This exploit is fully automatable. One character in a request header works with any scanner already running on the internet, no special tooling needed. That makes it suitable for mass scanning, not just targeted attacks.

The same trick works with / and # in the Host header, not just ?. Each one shifts the URL boundaries in a slightly different way, but the result is the same. Middleware sees something harmless. The router still sends the request where it was always going.

Researchers JJ, Yassine El Baaj, and Markus Vervier at X41 D-Sec were doing a sponsored source code audit of vLLM for OSTIF when they noticed this pattern. They were not looking at Starlette. They were not looking at authentication. They were auditing an LLM inference server and stumbled into a framework-level bug that reaches everything built on that framework.

The timeline of how it got from discovery to public:

• → January 27, 2026: bug found during the vLLM audit
• → February 4: vendor contacted with proof of concept
• → March 1: patch proposed by the vendor
• → May 21: patch released, nearly three months after it was ready
• → May 22: public disclosure, CVE assigned, scanner live

Vendor notification and public disclosure landed on the same day. Operators had zero lead time to patch before the exploit was public.

The official CVSS score came in at 6.5, Moderate. Starlette’s own advisory looked at the bug as a library-level issue and scored it there. X41 scores it 7.0 and calls the downstream impact critical. OSTIF published a disclosure saying the official rating severely understates what it means for the ecosystem built on top of Starlette. That gap matters, because plenty of teams use CVSS numbers to decide how urgently to patch. A 6.5 gets scheduled. A critical gets fixed tonight.

Part of what makes this difficult to capture in a score is that the vulnerability is structural. It does not sit in one file.
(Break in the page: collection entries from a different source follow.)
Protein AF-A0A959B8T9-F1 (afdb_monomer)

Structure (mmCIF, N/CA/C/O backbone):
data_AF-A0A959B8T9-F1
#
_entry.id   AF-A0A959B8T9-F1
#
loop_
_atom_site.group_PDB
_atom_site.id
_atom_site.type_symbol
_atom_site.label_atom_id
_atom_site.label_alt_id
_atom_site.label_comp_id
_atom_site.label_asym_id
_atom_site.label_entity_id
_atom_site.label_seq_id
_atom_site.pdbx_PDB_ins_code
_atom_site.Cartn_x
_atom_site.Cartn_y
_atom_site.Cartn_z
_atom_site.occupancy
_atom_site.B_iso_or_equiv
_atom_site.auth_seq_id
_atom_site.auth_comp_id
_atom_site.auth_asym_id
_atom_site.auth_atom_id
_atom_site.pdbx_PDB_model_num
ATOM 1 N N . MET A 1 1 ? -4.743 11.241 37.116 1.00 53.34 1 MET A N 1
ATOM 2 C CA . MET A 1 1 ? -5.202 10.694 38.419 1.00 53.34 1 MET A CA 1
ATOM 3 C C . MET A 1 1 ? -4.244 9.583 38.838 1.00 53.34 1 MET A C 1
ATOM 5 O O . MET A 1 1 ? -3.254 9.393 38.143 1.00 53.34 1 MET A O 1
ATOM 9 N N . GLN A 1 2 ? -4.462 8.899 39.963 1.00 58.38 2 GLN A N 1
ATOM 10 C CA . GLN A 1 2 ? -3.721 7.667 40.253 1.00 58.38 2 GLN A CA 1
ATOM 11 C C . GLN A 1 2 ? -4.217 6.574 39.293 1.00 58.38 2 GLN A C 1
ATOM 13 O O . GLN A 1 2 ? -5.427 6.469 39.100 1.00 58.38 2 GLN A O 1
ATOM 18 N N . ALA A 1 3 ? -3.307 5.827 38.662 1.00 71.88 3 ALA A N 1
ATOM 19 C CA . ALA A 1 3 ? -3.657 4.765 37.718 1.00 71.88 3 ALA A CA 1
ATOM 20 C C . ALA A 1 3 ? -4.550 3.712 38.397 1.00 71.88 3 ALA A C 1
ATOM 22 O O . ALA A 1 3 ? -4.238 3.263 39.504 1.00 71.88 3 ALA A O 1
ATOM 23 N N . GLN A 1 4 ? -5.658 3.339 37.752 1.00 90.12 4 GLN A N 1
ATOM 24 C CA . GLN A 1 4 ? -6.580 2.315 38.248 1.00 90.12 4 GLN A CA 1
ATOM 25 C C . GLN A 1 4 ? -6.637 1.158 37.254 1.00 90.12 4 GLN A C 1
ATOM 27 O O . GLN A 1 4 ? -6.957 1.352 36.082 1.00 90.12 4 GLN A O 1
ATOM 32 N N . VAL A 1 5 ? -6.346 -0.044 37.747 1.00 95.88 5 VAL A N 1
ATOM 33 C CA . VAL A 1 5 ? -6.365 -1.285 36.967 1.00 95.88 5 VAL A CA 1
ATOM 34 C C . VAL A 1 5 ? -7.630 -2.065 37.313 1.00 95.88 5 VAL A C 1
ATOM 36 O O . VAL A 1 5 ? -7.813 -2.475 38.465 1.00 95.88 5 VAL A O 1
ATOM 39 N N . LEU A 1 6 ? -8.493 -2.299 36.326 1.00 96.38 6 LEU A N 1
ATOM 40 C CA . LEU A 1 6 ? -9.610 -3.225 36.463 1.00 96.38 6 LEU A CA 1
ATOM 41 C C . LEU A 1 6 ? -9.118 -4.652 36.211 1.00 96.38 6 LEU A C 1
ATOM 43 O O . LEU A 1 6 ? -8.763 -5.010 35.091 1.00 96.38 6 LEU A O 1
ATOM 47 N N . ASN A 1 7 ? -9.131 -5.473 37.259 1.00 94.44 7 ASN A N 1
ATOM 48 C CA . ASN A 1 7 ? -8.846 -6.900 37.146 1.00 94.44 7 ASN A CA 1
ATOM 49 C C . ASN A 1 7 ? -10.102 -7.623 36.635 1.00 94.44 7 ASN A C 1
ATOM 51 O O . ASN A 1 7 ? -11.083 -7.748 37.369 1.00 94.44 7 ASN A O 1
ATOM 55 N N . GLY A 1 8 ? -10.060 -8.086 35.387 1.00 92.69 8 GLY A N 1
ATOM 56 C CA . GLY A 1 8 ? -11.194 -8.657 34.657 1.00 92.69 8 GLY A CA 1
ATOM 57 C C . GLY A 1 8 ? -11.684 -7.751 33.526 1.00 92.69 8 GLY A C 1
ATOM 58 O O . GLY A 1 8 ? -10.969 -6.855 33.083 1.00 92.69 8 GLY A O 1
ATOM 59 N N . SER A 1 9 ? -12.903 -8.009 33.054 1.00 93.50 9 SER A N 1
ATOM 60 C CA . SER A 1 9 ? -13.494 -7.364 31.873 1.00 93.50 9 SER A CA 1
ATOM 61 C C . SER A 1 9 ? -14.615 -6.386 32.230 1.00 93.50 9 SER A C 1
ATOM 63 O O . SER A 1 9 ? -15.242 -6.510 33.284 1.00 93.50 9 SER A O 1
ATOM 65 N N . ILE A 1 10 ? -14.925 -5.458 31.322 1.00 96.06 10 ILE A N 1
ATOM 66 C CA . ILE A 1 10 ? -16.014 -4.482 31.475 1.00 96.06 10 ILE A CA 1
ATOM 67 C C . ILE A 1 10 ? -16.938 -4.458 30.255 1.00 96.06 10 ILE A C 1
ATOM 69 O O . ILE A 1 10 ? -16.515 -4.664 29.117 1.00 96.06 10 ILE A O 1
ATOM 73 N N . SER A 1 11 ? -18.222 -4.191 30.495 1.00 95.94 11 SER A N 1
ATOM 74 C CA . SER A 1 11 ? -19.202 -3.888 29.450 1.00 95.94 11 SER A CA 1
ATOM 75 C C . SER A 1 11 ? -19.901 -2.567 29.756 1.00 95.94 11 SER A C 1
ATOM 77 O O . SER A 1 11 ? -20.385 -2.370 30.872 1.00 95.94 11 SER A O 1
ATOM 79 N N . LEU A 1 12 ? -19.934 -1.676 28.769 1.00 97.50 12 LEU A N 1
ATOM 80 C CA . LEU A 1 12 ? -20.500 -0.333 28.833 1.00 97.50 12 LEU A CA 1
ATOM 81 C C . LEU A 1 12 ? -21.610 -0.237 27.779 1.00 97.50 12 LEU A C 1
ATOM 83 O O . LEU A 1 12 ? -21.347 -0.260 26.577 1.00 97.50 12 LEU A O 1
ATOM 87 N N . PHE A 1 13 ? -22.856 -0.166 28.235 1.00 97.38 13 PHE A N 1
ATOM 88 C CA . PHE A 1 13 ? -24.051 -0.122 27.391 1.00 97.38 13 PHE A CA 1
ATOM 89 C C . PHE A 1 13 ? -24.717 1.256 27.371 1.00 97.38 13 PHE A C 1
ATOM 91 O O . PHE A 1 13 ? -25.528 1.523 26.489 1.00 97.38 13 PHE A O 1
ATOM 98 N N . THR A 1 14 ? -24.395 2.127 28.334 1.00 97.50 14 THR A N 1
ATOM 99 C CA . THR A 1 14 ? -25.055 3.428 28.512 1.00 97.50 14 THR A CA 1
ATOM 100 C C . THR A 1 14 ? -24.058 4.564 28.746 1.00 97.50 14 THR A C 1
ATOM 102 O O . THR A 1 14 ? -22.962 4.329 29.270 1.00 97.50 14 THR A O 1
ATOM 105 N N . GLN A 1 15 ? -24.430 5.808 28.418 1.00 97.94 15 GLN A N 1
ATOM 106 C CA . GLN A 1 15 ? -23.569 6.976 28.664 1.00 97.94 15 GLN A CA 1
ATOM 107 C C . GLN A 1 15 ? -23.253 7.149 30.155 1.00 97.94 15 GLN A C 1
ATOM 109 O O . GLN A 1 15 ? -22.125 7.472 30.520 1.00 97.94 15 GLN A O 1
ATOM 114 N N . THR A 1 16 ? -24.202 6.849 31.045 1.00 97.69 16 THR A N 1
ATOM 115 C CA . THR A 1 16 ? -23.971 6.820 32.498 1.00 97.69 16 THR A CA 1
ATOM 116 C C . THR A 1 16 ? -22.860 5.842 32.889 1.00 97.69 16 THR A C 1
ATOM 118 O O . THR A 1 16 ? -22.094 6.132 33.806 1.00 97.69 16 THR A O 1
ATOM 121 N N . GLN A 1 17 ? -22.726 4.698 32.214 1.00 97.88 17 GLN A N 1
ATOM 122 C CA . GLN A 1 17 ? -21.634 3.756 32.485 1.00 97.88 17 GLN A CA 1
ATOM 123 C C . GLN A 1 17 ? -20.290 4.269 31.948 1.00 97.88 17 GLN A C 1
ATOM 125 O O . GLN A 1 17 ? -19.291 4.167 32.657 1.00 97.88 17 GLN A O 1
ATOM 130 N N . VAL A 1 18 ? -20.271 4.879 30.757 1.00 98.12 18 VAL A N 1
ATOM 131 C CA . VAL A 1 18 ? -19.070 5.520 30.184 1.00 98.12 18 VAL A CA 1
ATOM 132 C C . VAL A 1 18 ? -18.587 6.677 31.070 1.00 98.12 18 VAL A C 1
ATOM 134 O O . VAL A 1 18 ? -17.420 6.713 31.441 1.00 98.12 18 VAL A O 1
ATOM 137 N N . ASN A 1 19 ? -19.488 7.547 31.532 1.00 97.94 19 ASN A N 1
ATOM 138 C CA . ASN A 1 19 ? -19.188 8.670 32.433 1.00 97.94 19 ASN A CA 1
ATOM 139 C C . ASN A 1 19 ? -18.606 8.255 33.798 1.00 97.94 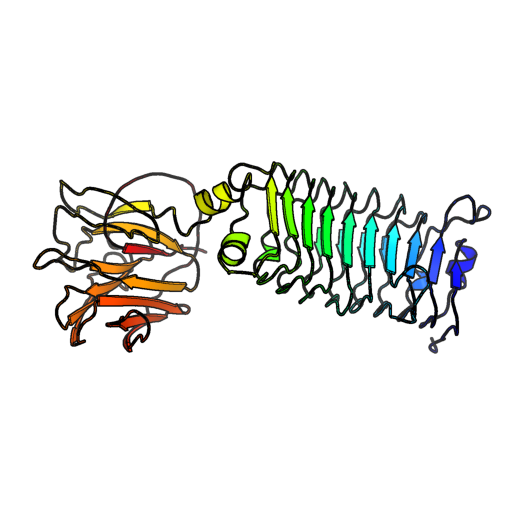19 ASN A C 1
ATOM 141 O O . ASN A 1 19 ? -17.998 9.079 34.479 1.00 97.94 19 ASN A O 1
ATOM 145 N N . ASN A 1 20 ? -18.816 7.004 34.225 1.00 96.50 20 ASN A N 1
ATOM 146 C CA . ASN A 1 20 ? -18.254 6.452 35.462 1.00 96.50 20 ASN A CA 1
ATOM 147 C C . ASN A 1 20 ? -16.941 5.675 35.234 1.00 96.50 20 ASN A C 1
ATOM 149 O O . ASN A 1 20 ? -16.362 5.165 36.197 1.00 96.50 20 ASN A O 1
ATOM 153 N N . PHE A 1 21 ? -16.460 5.574 33.992 1.00 97.06 21 PHE A N 1
ATOM 154 C CA . PHE A 1 21 ? -15.181 4.947 33.682 1.00 97.06 21 PHE A CA 1
ATOM 155 C C . PHE A 1 21 ? -14.019 5.777 34.247 1.00 97.06 21 PHE A C 1
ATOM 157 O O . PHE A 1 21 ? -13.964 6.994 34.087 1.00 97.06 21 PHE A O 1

It spans three separate layers. ASGI servers pass the raw Host header to Starlette without checking it. Starlette trusts that value and uses it to build the URL. The developers writing middleware assume that the path Starlette hands them is the real path, because why would it not be. Each component behaves correctly on its own. The vulnerability only exists in the interaction between them. X41 went through popular open-source projects and found real attack chains built on this one primitive. Authentication bypass, server-side request forgery, and in some cases remote code execution. BadHost is not just a theoretical path in.
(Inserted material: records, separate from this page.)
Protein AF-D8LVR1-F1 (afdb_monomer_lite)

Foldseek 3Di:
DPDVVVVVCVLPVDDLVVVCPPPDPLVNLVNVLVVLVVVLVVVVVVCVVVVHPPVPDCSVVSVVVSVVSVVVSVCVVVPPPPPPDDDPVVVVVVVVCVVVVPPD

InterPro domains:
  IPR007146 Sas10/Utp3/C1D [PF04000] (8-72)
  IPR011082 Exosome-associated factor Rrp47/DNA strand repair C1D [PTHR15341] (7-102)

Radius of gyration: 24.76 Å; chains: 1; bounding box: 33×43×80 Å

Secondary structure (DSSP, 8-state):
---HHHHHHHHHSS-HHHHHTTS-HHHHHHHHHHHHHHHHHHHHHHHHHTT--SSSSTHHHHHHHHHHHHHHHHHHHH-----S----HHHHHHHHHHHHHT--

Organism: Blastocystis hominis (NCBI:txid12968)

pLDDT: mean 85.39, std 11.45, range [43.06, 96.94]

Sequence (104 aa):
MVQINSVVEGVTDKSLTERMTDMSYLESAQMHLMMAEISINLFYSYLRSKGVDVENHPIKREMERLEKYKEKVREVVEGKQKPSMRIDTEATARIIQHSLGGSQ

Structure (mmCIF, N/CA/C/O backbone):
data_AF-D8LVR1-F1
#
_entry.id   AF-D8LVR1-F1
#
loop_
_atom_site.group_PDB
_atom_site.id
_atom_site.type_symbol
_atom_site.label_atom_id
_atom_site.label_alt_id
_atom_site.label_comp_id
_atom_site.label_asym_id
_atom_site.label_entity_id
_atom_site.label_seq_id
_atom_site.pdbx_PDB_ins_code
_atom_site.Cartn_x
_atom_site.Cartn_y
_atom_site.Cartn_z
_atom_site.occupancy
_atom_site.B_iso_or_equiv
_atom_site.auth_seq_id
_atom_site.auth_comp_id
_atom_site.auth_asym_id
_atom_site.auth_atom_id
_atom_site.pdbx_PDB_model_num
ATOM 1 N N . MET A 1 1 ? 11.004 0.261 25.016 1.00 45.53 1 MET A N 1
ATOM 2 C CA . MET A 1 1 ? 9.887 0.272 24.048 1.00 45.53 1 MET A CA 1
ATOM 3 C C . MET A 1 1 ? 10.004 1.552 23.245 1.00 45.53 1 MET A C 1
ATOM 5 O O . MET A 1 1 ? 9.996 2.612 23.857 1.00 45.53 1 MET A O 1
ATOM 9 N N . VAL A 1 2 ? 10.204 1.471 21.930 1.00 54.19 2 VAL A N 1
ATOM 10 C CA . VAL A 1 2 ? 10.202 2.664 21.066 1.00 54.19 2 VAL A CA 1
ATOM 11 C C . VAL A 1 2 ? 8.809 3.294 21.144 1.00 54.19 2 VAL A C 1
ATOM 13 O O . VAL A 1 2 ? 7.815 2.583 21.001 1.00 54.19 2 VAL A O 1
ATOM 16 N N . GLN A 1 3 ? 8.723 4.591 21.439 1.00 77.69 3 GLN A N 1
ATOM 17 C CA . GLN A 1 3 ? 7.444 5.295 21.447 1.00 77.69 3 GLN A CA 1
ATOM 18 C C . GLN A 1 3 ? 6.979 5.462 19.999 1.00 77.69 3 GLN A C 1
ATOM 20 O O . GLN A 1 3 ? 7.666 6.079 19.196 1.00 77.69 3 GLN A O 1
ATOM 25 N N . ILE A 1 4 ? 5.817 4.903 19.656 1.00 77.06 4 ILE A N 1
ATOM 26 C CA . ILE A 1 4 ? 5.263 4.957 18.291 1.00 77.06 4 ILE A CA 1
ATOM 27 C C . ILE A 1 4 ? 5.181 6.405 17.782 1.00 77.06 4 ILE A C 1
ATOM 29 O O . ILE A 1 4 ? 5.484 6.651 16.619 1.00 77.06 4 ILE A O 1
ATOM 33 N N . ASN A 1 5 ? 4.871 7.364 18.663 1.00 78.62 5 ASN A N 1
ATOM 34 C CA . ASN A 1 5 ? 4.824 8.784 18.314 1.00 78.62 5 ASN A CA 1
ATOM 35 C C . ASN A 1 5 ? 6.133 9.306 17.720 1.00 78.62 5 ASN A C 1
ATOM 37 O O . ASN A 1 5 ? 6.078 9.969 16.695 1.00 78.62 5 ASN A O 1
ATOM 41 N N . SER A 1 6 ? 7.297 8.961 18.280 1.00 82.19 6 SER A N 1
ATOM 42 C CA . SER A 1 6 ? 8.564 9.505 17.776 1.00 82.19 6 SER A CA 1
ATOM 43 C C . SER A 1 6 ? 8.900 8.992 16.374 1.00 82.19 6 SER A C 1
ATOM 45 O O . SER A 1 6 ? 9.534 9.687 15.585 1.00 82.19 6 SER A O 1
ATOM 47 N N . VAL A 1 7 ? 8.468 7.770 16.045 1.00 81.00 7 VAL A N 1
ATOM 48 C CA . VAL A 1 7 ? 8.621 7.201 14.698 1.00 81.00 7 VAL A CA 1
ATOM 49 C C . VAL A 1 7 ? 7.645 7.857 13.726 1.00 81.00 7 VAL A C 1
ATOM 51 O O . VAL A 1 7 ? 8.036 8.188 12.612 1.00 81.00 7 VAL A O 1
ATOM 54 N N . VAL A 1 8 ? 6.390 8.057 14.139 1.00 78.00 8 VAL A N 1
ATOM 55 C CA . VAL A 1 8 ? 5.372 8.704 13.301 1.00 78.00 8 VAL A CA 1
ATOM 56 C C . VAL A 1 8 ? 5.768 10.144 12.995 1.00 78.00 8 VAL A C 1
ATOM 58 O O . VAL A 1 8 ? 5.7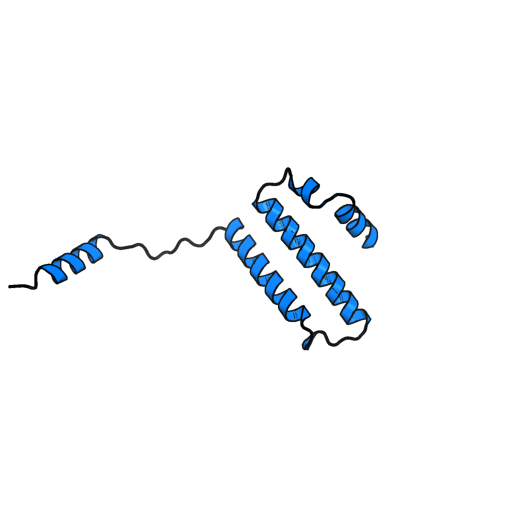92 10.503 11.823 1.00 78.00 8 VAL A O 1
ATOM 61 N N . GLU A 1 9 ? 6.158 10.919 14.008 1.00 80.94 9 GLU A N 1
ATOM 62 C CA . GLU A 1 9 ? 6.639 12.298 13.863 1.00 80.94 9 GLU A CA 1
ATOM 63 C C . GLU A 1 9 ? 7.800 12.359 12.865 1.00 80.94 9 GLU A C 1
ATOM 65 O O . GLU A 1 9 ? 7.669 12.979 11.811 1.00 80.94 9 GLU A O 1
ATOM 70 N N . GLY A 1 10 ? 8.852 11.556 13.069 1.00 79.94 10 GLY A N 1
ATOM 71 C CA . GLY A 1 10 ? 9.989 11.507 12.143 1.00 79.94 10 GLY A CA 1
ATOM 72 C C . GLY A 1 10 ? 9.634 11.082 10.707 1.00 79.94 10 GLY A C 1
ATOM 73 O O . GLY A 1 10 ? 10.365 11.397 9.759 1.00 79.94 10 GLY A O 1
ATOM 74 N N . VAL A 1 11 ? 8.518 10.376 10.499 1.00 75.75 11 VAL A N 1
ATOM 75 C CA . VAL A 1 11 ? 7.990 10.031 9.168 1.00 75.75 11 VAL A CA 1
ATOM 76 C C . VAL A 1 11 ? 7.133 11.167 8.580 1.00 75.75 11 VAL A C 1
ATOM 78 O O . VAL A 1 11 ? 7.184 11.388 7.369 1.00 75.75 11 VAL A O 1
ATOM 81 N N . THR A 1 12 ? 6.418 11.937 9.402 1.00 78.56 12 THR A N 1
ATOM 82 C CA . THR A 1 12 ? 5.503 13.014 8.975 1.00 78.56 12 THR A CA 1
ATOM 83 C C . THR A 1 12 ? 6.105 14.422 8.944 1.00 78.56 12 THR A C 1
ATOM 85 O O . THR A 1 12 ? 5.497 15.311 8.356 1.00 78.56 12 THR A O 1
ATOM 88 N N . ASP A 1 13 ? 7.282 14.639 9.539 1.00 77.88 13 ASP A N 1
ATOM 89 C CA . ASP A 1 13 ? 7.897 15.970 9.716 1.00 77.88 13 ASP A CA 1
ATOM 90 C C . ASP A 1 13 ? 8.213 16.716 8.408 1.00 77.88 13 ASP A C 1
ATOM 92 O O . ASP A 1 13 ? 8.270 17.945 8.381 1.00 77.88 13 ASP A O 1
ATOM 96 N N . LYS A 1 14 ? 8.434 15.986 7.312 1.00 77.06 14 LYS A N 1
ATOM 97 C CA . LYS A 1 14 ? 8.667 16.551 5.976 1.00 77.06 14 LYS A CA 1
ATOM 98 C C . LYS A 1 14 ? 7.571 16.115 5.024 1.00 77.06 14 LYS A C 1
ATOM 100 O O . LYS A 1 14 ? 7.005 15.031 5.177 1.00 77.06 14 LYS A O 1
ATOM 105 N N . SER A 1 15 ? 7.319 16.922 3.992 1.00 80.06 15 SER A N 1
ATOM 106 C CA . SER A 1 15 ? 6.372 16.518 2.956 1.00 80.06 15 SER A CA 1
ATOM 107 C C . SER A 1 15 ? 6.854 15.226 2.286 1.00 80.06 15 SER A C 1
ATOM 109 O O . SER A 1 15 ? 8.029 15.082 1.941 1.00 80.06 15 SER A O 1
ATOM 111 N N . LEU A 1 16 ? 5.943 14.267 2.112 1.00 79.50 16 LEU A N 1
ATOM 112 C CA . LEU A 1 16 ? 6.243 12.987 1.465 1.00 79.50 16 LEU A CA 1
ATOM 113 C C . LEU A 1 16 ? 6.854 13.202 0.071 1.00 79.50 16 LEU A C 1
ATOM 115 O O . LEU A 1 16 ? 7.815 12.536 -0.295 1.00 79.50 16 LEU A O 1
ATOM 119 N N . THR A 1 17 ? 6.346 14.195 -0.658 1.00 81.00 17 THR A N 1
ATOM 120 C CA . THR A 1 17 ? 6.860 14.636 -1.959 1.00 81.00 17 THR A CA 1
ATOM 121 C C . THR A 1 17 ? 8.319 15.070 -1.911 1.00 81.00 17 THR A C 1
ATOM 123 O O . THR A 1 17 ? 9.095 14.632 -2.750 1.00 81.00 17 THR A O 1
ATOM 126 N N . GLU A 1 18 ? 8.717 15.870 -0.919 1.00 85.75 18 GLU A N 1
ATOM 127 C CA . GLU A 1 18 ? 10.103 16.333 -0.779 1.00 85.75 18 GLU A CA 1
ATOM 128 C C . GLU A 1 18 ? 11.053 15.161 -0.515 1.00 85.75 18 GLU A C 1
ATOM 130 O O . GLU A 1 18 ? 12.100 15.061 -1.147 1.00 85.75 18 GLU A O 1
ATOM 135 N N . ARG A 1 19 ? 10.644 14.220 0.345 1.00 82.12 19 ARG A N 1
ATOM 136 C CA . ARG A 1 19 ? 11.400 12.992 0.637 1.00 82.12 19 ARG A CA 1
ATOM 137 C C . ARG A 1 19 ? 11.592 12.089 -0.577 1.00 82.12 19 ARG A C 1
ATOM 139 O O . ARG A 1 19 ? 12.595 11.390 -0.657 1.00 82.12 19 ARG A O 1
ATOM 146 N N . MET A 1 20 ? 10.616 12.070 -1.475 1.00 85.25 20 MET A N 1
ATOM 147 C CA . MET A 1 20 ? 10.621 11.203 -2.650 1.00 85.25 20 MET A CA 1
ATOM 148 C C . MET A 1 20 ? 11.371 11.804 -3.842 1.00 85.25 20 MET A C 1
ATOM 150 O O . MET A 1 20 ? 11.637 11.080 -4.794 1.00 85.25 20 MET A O 1
ATOM 154 N N . THR A 1 21 ? 11.743 13.088 -3.789 1.00 88.12 21 THR A N 1
ATOM 155 C CA . THR A 1 21 ? 12.448 13.786 -4.883 1.00 88.12 21 THR A CA 1
ATOM 156 C C . THR A 1 21 ? 13.736 13.075 -5.300 1.00 88.12 21 THR A C 1
ATOM 158 O O . THR A 1 21 ? 14.025 12.987 -6.490 1.00 88.12 21 THR A O 1
ATOM 161 N N . ASP A 1 22 ? 14.467 12.524 -4.328 1.00 88.19 22 ASP A N 1
ATOM 162 C CA . ASP A 1 22 ? 15.769 11.881 -4.544 1.00 88.19 22 ASP A CA 1
ATOM 163 C C . ASP A 1 22 ? 15.682 10.345 -4.638 1.00 88.19 22 ASP A C 1
ATOM 165 O O . ASP A 1 22 ? 16.703 9.667 -4.744 1.00 88.19 22 ASP A O 1
ATOM 169 N N . MET A 1 23 ? 14.475 9.769 -4.578 1.00 91.69 23 MET A N 1
ATOM 170 C CA . MET A 1 23 ? 14.266 8.319 -4.605 1.00 91.69 23 MET A CA 1
ATOM 171 C C . MET A 1 23 ? 14.112 7.802 -6.036 1.00 91.69 23 MET A C 1
ATOM 173 O O . MET A 1 23 ? 13.476 8.429 -6.885 1.00 91.69 23 MET A O 1
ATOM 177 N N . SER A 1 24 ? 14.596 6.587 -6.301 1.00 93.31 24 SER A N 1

What becomes reachable when middleware is bypassed:

• → Admin routes and model management panels
• → API key issuance endpoints
• → /metrics and /shutdown surfaces
• → Tool execution and agent tooling endpoints
• → Finetune submission and dataset upload
• → Anything sitting behind a path prefix that middleware was supposed to block

Internet-wide scanning has already found vulnerable deployments across AI infrastructure, research environments, and LLM serving setups that were assumed to be internal-only. Google ADK-Python, Ray Serve, and BentoML are also in the affected list.

There is one more layer to this that most coverage has not touched. MCP, the Model Context Protocol that Anthropic released to let AI assistants connect to external services, uses the Python MCP SDK. That SDK is built on Starlette. MCP servers store credentials: OAuth tokens, database connections, email access, API keys. One compromised MCP server does not just give an attacker access to one service. It gives access to everything that AI assistant was connected to. The Python MCP SDK is directly affected.

BadHost is not an isolated incident. More than 40 CVEs against MCP implementations have been filed in 2026 alone. The pattern is consistent: AI infrastructure built fast, security assumptions inherited from upstream libraries, nobody checking whether those assumptions actually held.

The audit that found this bug was sponsored by OSTIF, which is funded through Alpha-Omega, a security initiative backed by Anthropic, AWS, GitHub, Google, Google DeepMind, Microsoft, and OpenAI. In March 2026, those same companies committed $12.5 million to Alpha-Omega and the Open Source Security Foundation to improve open source security. The vulnerability that exposed their own AI infrastructure was found with their own security money. Anthropic’s own AI security project, Project Glasswing, found over 10,000 vulnerabilities in open source code, and missed this one. The reason is structural: a bug that only exists in the interaction between three separate layers is not the kind of thing an automated scanner finds by looking at one codebase at a time.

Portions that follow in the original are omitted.